Correspondence to: Hiroyuki Sakata, MD, Department of Internal Medicine, Saga Medical School, 5-1-1 Nabeshima, Saga, Saga 849-8501, Japan. sakatah2@post.saga-med.ac.jp
Telephone: +81-952-342361 Fax: +81-952-342017
Received: December 13, 2005
Revised: January 7, 2006
Accepted: January 14, 2006
Published online: July 7, 2006

Abstract

AIM: Rectal carcinoid tumors smaller than 10 mm can be resected with local excision using endoscopy. In order to remove rectal carcinoid tumors completely, we evaluated endoscopic mucosal resection with a ligation device in this pilot control randomized study.

METHODS: Fifteen patients were diagnosed with rectal carcinoid tumor (less than 10 mm) in our hospital from 1993 to 2002. There were 9 males and 6 females, with a mean age 61.5 years (range, 34-77 years). The patients had no complaints of carcinoid syndrome symptoms. Fifteen patients were randomly divided into 2 groups: 7 carcinoid tumors were treated by conventional endoscopic resection, and 8 carcinoid tumors were treated by endoscopic resection using a ligation device.
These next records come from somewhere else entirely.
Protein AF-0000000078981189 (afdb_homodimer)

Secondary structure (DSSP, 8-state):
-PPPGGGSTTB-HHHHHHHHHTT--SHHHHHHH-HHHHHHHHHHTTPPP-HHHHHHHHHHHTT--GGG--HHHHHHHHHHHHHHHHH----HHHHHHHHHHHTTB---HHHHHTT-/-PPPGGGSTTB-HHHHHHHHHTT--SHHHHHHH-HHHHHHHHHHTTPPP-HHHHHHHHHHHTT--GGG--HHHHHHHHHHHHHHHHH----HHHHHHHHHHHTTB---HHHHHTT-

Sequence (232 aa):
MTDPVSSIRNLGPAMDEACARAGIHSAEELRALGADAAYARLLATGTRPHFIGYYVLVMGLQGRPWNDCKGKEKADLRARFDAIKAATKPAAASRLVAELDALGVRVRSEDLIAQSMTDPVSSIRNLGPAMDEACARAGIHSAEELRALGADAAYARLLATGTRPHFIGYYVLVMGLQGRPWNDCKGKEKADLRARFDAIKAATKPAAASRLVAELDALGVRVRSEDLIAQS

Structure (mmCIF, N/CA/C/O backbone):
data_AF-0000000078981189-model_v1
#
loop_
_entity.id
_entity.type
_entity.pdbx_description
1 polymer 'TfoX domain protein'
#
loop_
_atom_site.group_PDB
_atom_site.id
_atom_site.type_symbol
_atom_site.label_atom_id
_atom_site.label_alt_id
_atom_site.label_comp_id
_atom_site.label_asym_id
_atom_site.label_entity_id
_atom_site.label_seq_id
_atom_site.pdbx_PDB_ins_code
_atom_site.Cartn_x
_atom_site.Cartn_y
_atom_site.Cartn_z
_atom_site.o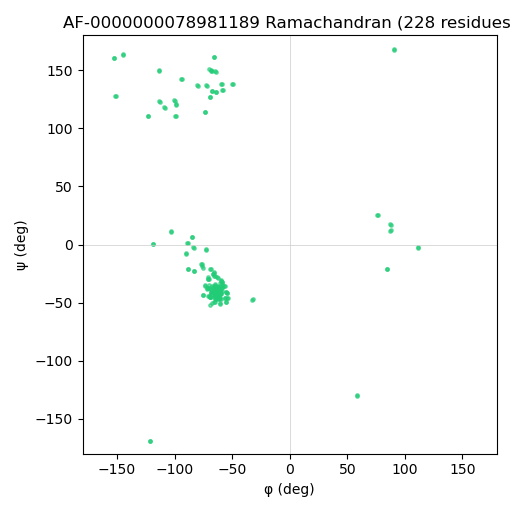ccupancy
_atom_site.B_iso_or_equiv
_atom_site.auth_seq_id
_atom_site.auth_comp_id
_atom_site.auth_asym_id
_atom_site.auth_atom_id
_atom_site.pdbx_PDB_model_num
ATOM 1 N N . MET A 1 1 ? 8.508 -1.19 25.344 1 59.78 1 MET A N 1
ATOM 2 C CA . MET A 1 1 ? 8.336 -1.432 23.906 1 59.78 1 MET A CA 1
ATOM 3 C C . MET A 1 1 ? 7.766 -0.198 23.219 1 59.78 1 MET A C 1
ATOM 5 O O . MET A 1 1 ? 6.871 0.46 23.734 1 59.78 1 MET A O 1
ATOM 9 N N . THR A 1 2 ? 8.516 0.449 22.266 1 88.62 2 THR A N 1
ATOM 10 C CA . THR A 1 2 ? 8.102 1.702 21.641 1 88.62 2 THR A CA 1
ATOM 11 C C . THR A 1 2 ? 6.871 1.487 20.766 1 88.62 2 THR A C 1
ATOM 13 O O . THR A 1 2 ? 6.676 0.401 20.219 1 88.62 2 THR A O 1
ATOM 16 N N . ASP A 1 3 ? 5.879 2.355 20.938 1 96.44 3 ASP A N 1
ATOM 17 C CA . ASP A 1 3 ? 4.633 2.266 20.188 1 96.44 3 ASP A CA 1
ATOM 18 C C . ASP A 1 3 ? 4.895 2.363 18.688 1 96.44 3 ASP A C 1
ATOM 20 O O . ASP A 1 3 ? 5.746 3.137 18.25 1 96.44 3 ASP A O 1
ATOM 24 N N . PRO A 1 4 ? 4.199 1.53 17.953 1 95.69 4 PRO A N 1
ATOM 25 C CA . PRO A 1 4 ? 4.344 1.662 16.5 1 95.69 4 PRO A CA 1
ATOM 26 C C . PRO A 1 4 ? 3.797 2.986 15.977 1 95.69 4 PRO A C 1
ATOM 28 O O . PRO A 1 4 ? 2.994 3.641 16.641 1 95.69 4 PRO A O 1
ATOM 31 N N . VAL A 1 5 ? 4.195 3.332 14.836 1 96.94 5 VAL A N 1
ATOM 32 C CA . VAL A 1 5 ? 3.744 4.547 14.164 1 96.94 5 VAL A CA 1
ATOM 33 C C . VAL A 1 5 ? 2.223 4.539 14.047 1 96.94 5 VAL A C 1
ATOM 35 O O . VAL A 1 5 ? 1.575 5.574 14.211 1 96.94 5 VAL A O 1
ATOM 38 N N . SER A 1 6 ? 1.649 3.363 13.836 1 94.75 6 SER A N 1
ATOM 39 C CA . SER A 1 6 ? 0.215 3.227 13.609 1 94.75 6 SER A CA 1
ATOM 40 C C . SER A 1 6 ? -0.572 3.447 14.898 1 94.75 6 SER A C 1
ATOM 42 O O . SER A 1 6 ? -1.805 3.449 14.883 1 94.75 6 SER A O 1
ATOM 44 N N . SER A 1 7 ? 0.132 3.629 16 1 96.19 7 SER A N 1
ATOM 45 C CA . SER A 1 7 ? -0.564 4.012 17.234 1 96.19 7 SER A CA 1
ATOM 46 C C . SER A 1 7 ? -0.973 5.48 17.188 1 96.19 7 SER A C 1
ATOM 48 O O . SER A 1 7 ? -1.792 5.922 18 1 96.19 7 SER A O 1
ATOM 50 N N . ILE A 1 8 ? -0.357 6.246 16.359 1 95.5 8 ILE A N 1
ATOM 51 C CA . ILE A 1 8 ? -0.746 7.637 16.156 1 95.5 8 ILE A CA 1
ATOM 52 C C . ILE A 1 8 ? -2.07 7.695 15.398 1 95.5 8 ILE A C 1
ATOM 54 O O . ILE A 1 8 ? -2.281 6.945 14.445 1 95.5 8 ILE A O 1
ATOM 58 N N . ARG A 1 9 ? -2.867 8.555 15.875 1 93 9 ARG A N 1
ATOM 59 C CA . ARG A 1 9 ? -4.199 8.711 15.305 1 93 9 ARG A CA 1
ATOM 60 C C . ARG A 1 9 ? -4.133 8.844 13.789 1 93 9 ARG A C 1
ATOM 62 O O . ARG A 1 9 ? -3.273 9.555 13.258 1 93 9 ARG A O 1
ATOM 69 N N . ASN A 1 10 ? -5.059 8.172 13.055 1 93.12 10 ASN A N 1
ATOM 70 C CA . ASN A 1 10 ? -5.262 8.258 11.617 1 93.12 10 ASN A CA 1
ATOM 71 C C . ASN A 1 10 ? -4.316 7.332 10.859 1 93.12 10 ASN A C 1
ATOM 73 O O . ASN A 1 10 ? -4.531 7.047 9.68 1 93.12 10 ASN A O 1
ATOM 77 N N . LEU A 1 11 ? -3.225 6.918 11.438 1 95.25 11 LEU A N 1
ATOM 78 C CA . LEU A 1 11 ? -2.189 6.188 10.719 1 95.25 11 LEU A CA 1
ATOM 79 C C . LEU A 1 11 ? -2.389 4.68 10.859 1 95.25 11 LEU A C 1
ATOM 81 O O . LEU A 1 11 ? -2.73 4.195 11.945 1 95.25 11 LEU A O 1
ATOM 85 N N . GLY A 1 12 ? -2.113 4.02 9.781 1 91.38 12 GLY A N 1
ATOM 86 C CA . GLY A 1 12 ? -2.307 2.578 9.773 1 91.38 12 GLY A CA 1
ATOM 87 C C . GLY A 1 12 ? -1.038 1.807 9.469 1 91.38 12 GLY A C 1
ATOM 88 O O . GLY A 1 12 ? 0.053 2.379 9.445 1 91.38 12 GLY A O 1
ATOM 89 N N . PRO A 1 13 ? -1.21 0.494 9.227 1 89.69 13 PRO A N 1
ATOM 90 C CA . PRO A 1 13 ? -0.06 -0.393 9.031 1 89.69 13 PRO A CA 1
ATOM 91 C C . PRO A 1 13 ? 0.783 -0.007 7.82 1 89.69 13 PRO A C 1
ATOM 93 O O . PRO A 1 13 ? 2.004 -0.186 7.828 1 89.69 13 PRO A O 1
ATOM 96 N N . ALA A 1 14 ? 0.13 0.44 6.789 1 90.12 14 ALA A N 1
ATOM 97 C CA . ALA A 1 14 ? 0.894 0.872 5.621 1 90.12 14 ALA A CA 1
ATOM 98 C C . ALA A 1 14 ? 1.851 2.004 5.98 1 90.12 14 ALA A C 1
ATOM 100 O O . ALA A 1 14 ? 2.947 2.098 5.426 1 90.12 14 ALA A O 1
ATOM 101 N N . MET A 1 15 ? 1.479 2.809 6.93 1 94.12 15 MET A N 1
ATOM 102 C CA . MET A 1 15 ? 2.359 3.883 7.379 1 94.12 15 MET A CA 1
ATOM 103 C C . MET A 1 15 ? 3.516 3.328 8.203 1 94.12 15 MET A C 1
ATOM 105 O O . MET A 1 15 ? 4.633 3.844 8.141 1 94.12 15 MET A O 1
ATOM 109 N N . ASP A 1 16 ? 3.215 2.258 8.969 1 93.81 16 ASP A N 1
ATOM 110 C CA . ASP A 1 16 ? 4.309 1.572 9.641 1 93.81 16 ASP A CA 1
ATOM 111 C C . ASP A 1 16 ? 5.395 1.154 8.656 1 93.81 16 ASP A C 1
ATOM 113 O O . ASP A 1 16 ? 6.578 1.407 8.875 1 93.81 16 ASP A O 1
ATOM 117 N N . GLU A 1 17 ? 5 0.59 7.555 1 91.06 17 GLU A N 1
ATOM 118 C CA . GLU A 1 17 ? 5.934 0.073 6.559 1 91.06 17 GLU A CA 1
ATOM 119 C C . GLU A 1 17 ? 6.688 1.205 5.867 1 91.06 17 GLU A C 1
ATOM 121 O O . GLU A 1 17 ? 7.902 1.123 5.676 1 91.06 17 GLU A O 1
ATOM 126 N N . ALA A 1 18 ? 5.973 2.217 5.496 1 94.25 18 ALA A N 1
ATOM 127 C CA . ALA A 1 18 ? 6.594 3.355 4.82 1 94.25 18 ALA A CA 1
ATOM 128 C C . ALA A 1 18 ? 7.602 4.047 5.734 1 94.25 18 ALA A C 1
ATOM 130 O O . ALA A 1 18 ? 8.703 4.402 5.297 1 94.25 18 ALA A O 1
ATOM 131 N N . CYS A 1 19 ? 7.262 4.199 7.004 1 96.81 19 CYS A N 1
ATOM 132 C CA . CYS A 1 19 ? 8.156 4.816 7.977 1 96.81 19 CYS A CA 1
ATOM 133 C C . CYS A 1 19 ? 9.391 3.953 8.211 1 96.81 19 CYS A C 1
ATOM 135 O O . CYS A 1 19 ? 10.508 4.469 8.273 1 96.81 19 CYS A O 1
ATOM 137 N N . ALA A 1 20 ? 9.156 2.701 8.258 1 94.25 20 ALA A N 1
ATOM 138 C CA . ALA A 1 20 ? 10.297 1.81 8.445 1 94.25 20 ALA A CA 1
ATOM 139 C C . ALA A 1 20 ? 11.281 1.933 7.285 1 94.25 20 ALA A C 1
ATOM 141 O O . ALA A 1 20 ? 12.492 2.014 7.5 1 94.25 2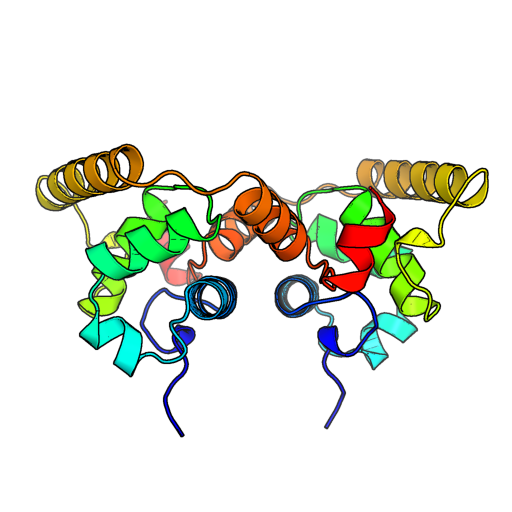0 ALA A O 1
ATOM 142 N N . ARG A 1 21 ? 10.766 1.957 6.121 1 92.19 21 ARG A N 1
ATOM 143 C CA . ARG A 1 21 ? 11.617 2.141 4.949 1 92.19 21 ARG A CA 1
ATOM 144 C C . ARG A 1 21 ? 12.383 3.455 5.027 1 92.19 21 ARG A C 1
ATOM 146 O O . ARG A 1 21 ? 13.508 3.555 4.523 1 92.19 21 ARG A O 1
ATOM 153 N N . ALA A 1 22 ? 11.766 4.434 5.645 1 96.5 22 ALA A N 1
ATOM 154 C CA . ALA A 1 22 ? 12.336 5.773 5.742 1 96.5 22 ALA A CA 1
ATOM 155 C C . ALA A 1 22 ? 13.219 5.906 6.98 1 96.5 22 ALA A C 1
ATOM 157 O O . ALA A 1 22 ? 13.711 6.996 7.285 1 96.5 22 ALA A O 1
ATOM 158 N N . GLY A 1 23 ? 13.359 4.855 7.734 1 96.88 23 GLY A N 1
ATOM 159 C CA . GLY A 1 23 ? 14.227 4.859 8.898 1 96.88 23 GLY A CA 1
ATOM 160 C C . GLY A 1 23 ? 13.539 5.344 10.164 1 96.88 23 GLY A C 1
ATOM 161 O O . GLY A 1 23 ? 14.195 5.758 11.117 1 96.88 23 GLY A O 1
ATOM 162 N N . ILE A 1 24 ? 12.203 5.371 10.164 1 97.88 24 ILE A N 1
ATOM 163 C CA . ILE A 1 24 ? 11.398 5.762 11.312 1 97.88 24 ILE A CA 1
ATOM 164 C C . ILE A 1 24 ? 10.703 4.531 11.891 1 97.88 24 ILE A C 1
ATOM 166 O O . ILE A 1 24 ? 9.797 3.967 11.273 1 97.88 24 ILE A O 1
ATOM 170 N N . HIS A 1 25 ? 11.031 4.207 13.164 1 97 25 HIS A N 1
ATOM 171 C CA . HIS A 1 25 ? 10.641 2.869 13.602 1 97 25 HIS A CA 1
ATOM 172 C C . HIS A 1 25 ? 9.672 2.936 14.773 1 97 25 HIS A C 1
ATOM 174 O O . HIS A 1 25 ? 9.234 1.901 15.289 1 97 25 HIS A O 1
ATOM 180 N N . SER A 1 26 ? 9.375 4.219 15.156 1 97.94 26 SER A N 1
ATOM 181 C CA . SER A 1 26 ? 8.477 4.328 16.297 1 97.94 26 SER A CA 1
ATOM 182 C C . SER A 1 26 ? 7.68 5.629 16.25 1 97.94 26 SER A C 1
ATOM 184 O O . SER A 1 26 ? 8.07 6.574 15.562 1 97.94 26 SER A O 1
ATOM 186 N N . ALA A 1 27 ? 6.57 5.586 17.016 1 98.12 27 ALA A N 1
ATOM 187 C CA . ALA A 1 27 ? 5.777 6.801 17.172 1 98.12 27 ALA A CA 1
ATOM 188 C C . ALA A 1 27 ? 6.605 7.926 17.781 1 98.12 27 ALA A C 1
ATOM 190 O O . ALA A 1 27 ? 6.484 9.086 17.375 1 98.12 27 ALA A O 1
ATOM 191 N N . GLU A 1 28 ? 7.418 7.559 18.656 1 98.06 28 GLU A N 1
ATOM 192 C CA . GLU A 1 28 ? 8.273 8.539 19.328 1 98.06 28 GLU A CA 1
ATOM 193 C C . GLU A 1 28 ? 9.242 9.188 18.344 1 98.06 28 GLU A C 1
ATOM 195 O O . GLU A 1 28 ? 9.414 10.406 18.344 1 98.06 28 GLU A O 1
ATOM 200 N N . GLU A 1 29 ? 9.844 8.367 17.547 1 98.12 29 GLU A N 1
ATOM 201 C CA . GLU A 1 29 ? 10.766 8.883 16.531 1 98.12 29 GLU A CA 1
ATOM 202 C C . GLU A 1 29 ? 10.039 9.812 15.555 1 98.12 29 GLU A C 1
ATOM 204 O O . GLU A 1 29 ? 10.57 10.859 15.172 1 98.12 29 GLU A O 1
ATOM 209 N N . LEU A 1 30 ? 8.852 9.422 15.195 1 98.5 30 LEU A N 1
ATOM 210 C CA . LEU A 1 30 ? 8.07 10.234 14.273 1 98.5 30 LEU A CA 1
ATOM 211 C C . LEU A 1 30 ? 7.719 11.578 14.891 1 98.5 30 LEU A C 1
ATOM 213 O O . LEU A 1 30 ? 7.836 12.617 14.242 1 98.5 30 LEU A O 1
ATOM 217 N N . ARG A 1 31 ? 7.367 11.578 16.141 1 98.12 31 ARG A N 1
ATOM 218 C CA . ARG A 1 31 ? 7.047 12.812 16.844 1 98.12 31 ARG A CA 1
ATOM 219 C C . ARG A 1 31 ? 8.266 13.727 16.938 1 98.12 31 ARG A C 1
ATOM 221 O O . ARG A 1 31 ? 8.148 14.945 16.797 1 98.12 31 ARG A O 1
ATOM 228 N N . ALA A 1 32 ? 9.359 13.109 17.109 1 98.06 32 ALA A N 1
ATOM 229 C CA . ALA A 1 32 ? 10.594 13.883 17.234 1 98.06 32 ALA A CA 1
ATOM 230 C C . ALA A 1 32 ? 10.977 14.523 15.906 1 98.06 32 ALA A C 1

RESULTS: All rectal carcinoid tumors were located at the middle to distal rectum. The size of the tumors varied from 3 mm to 10 mm and background characteristics of the patients were not different in the two groups. The rate of complete removal of carcinoid tumors using a ligation device (100%, 8/8) was significantly higher than that of conventional endoscopic resection (57.1%, 4/7). The three patients had tumor involvement of deep margin, for which additional treatment was performed. No complications occurred during or after endoscopic resection using a ligation device. All patients in the both groups were alive during the 3-year observation period.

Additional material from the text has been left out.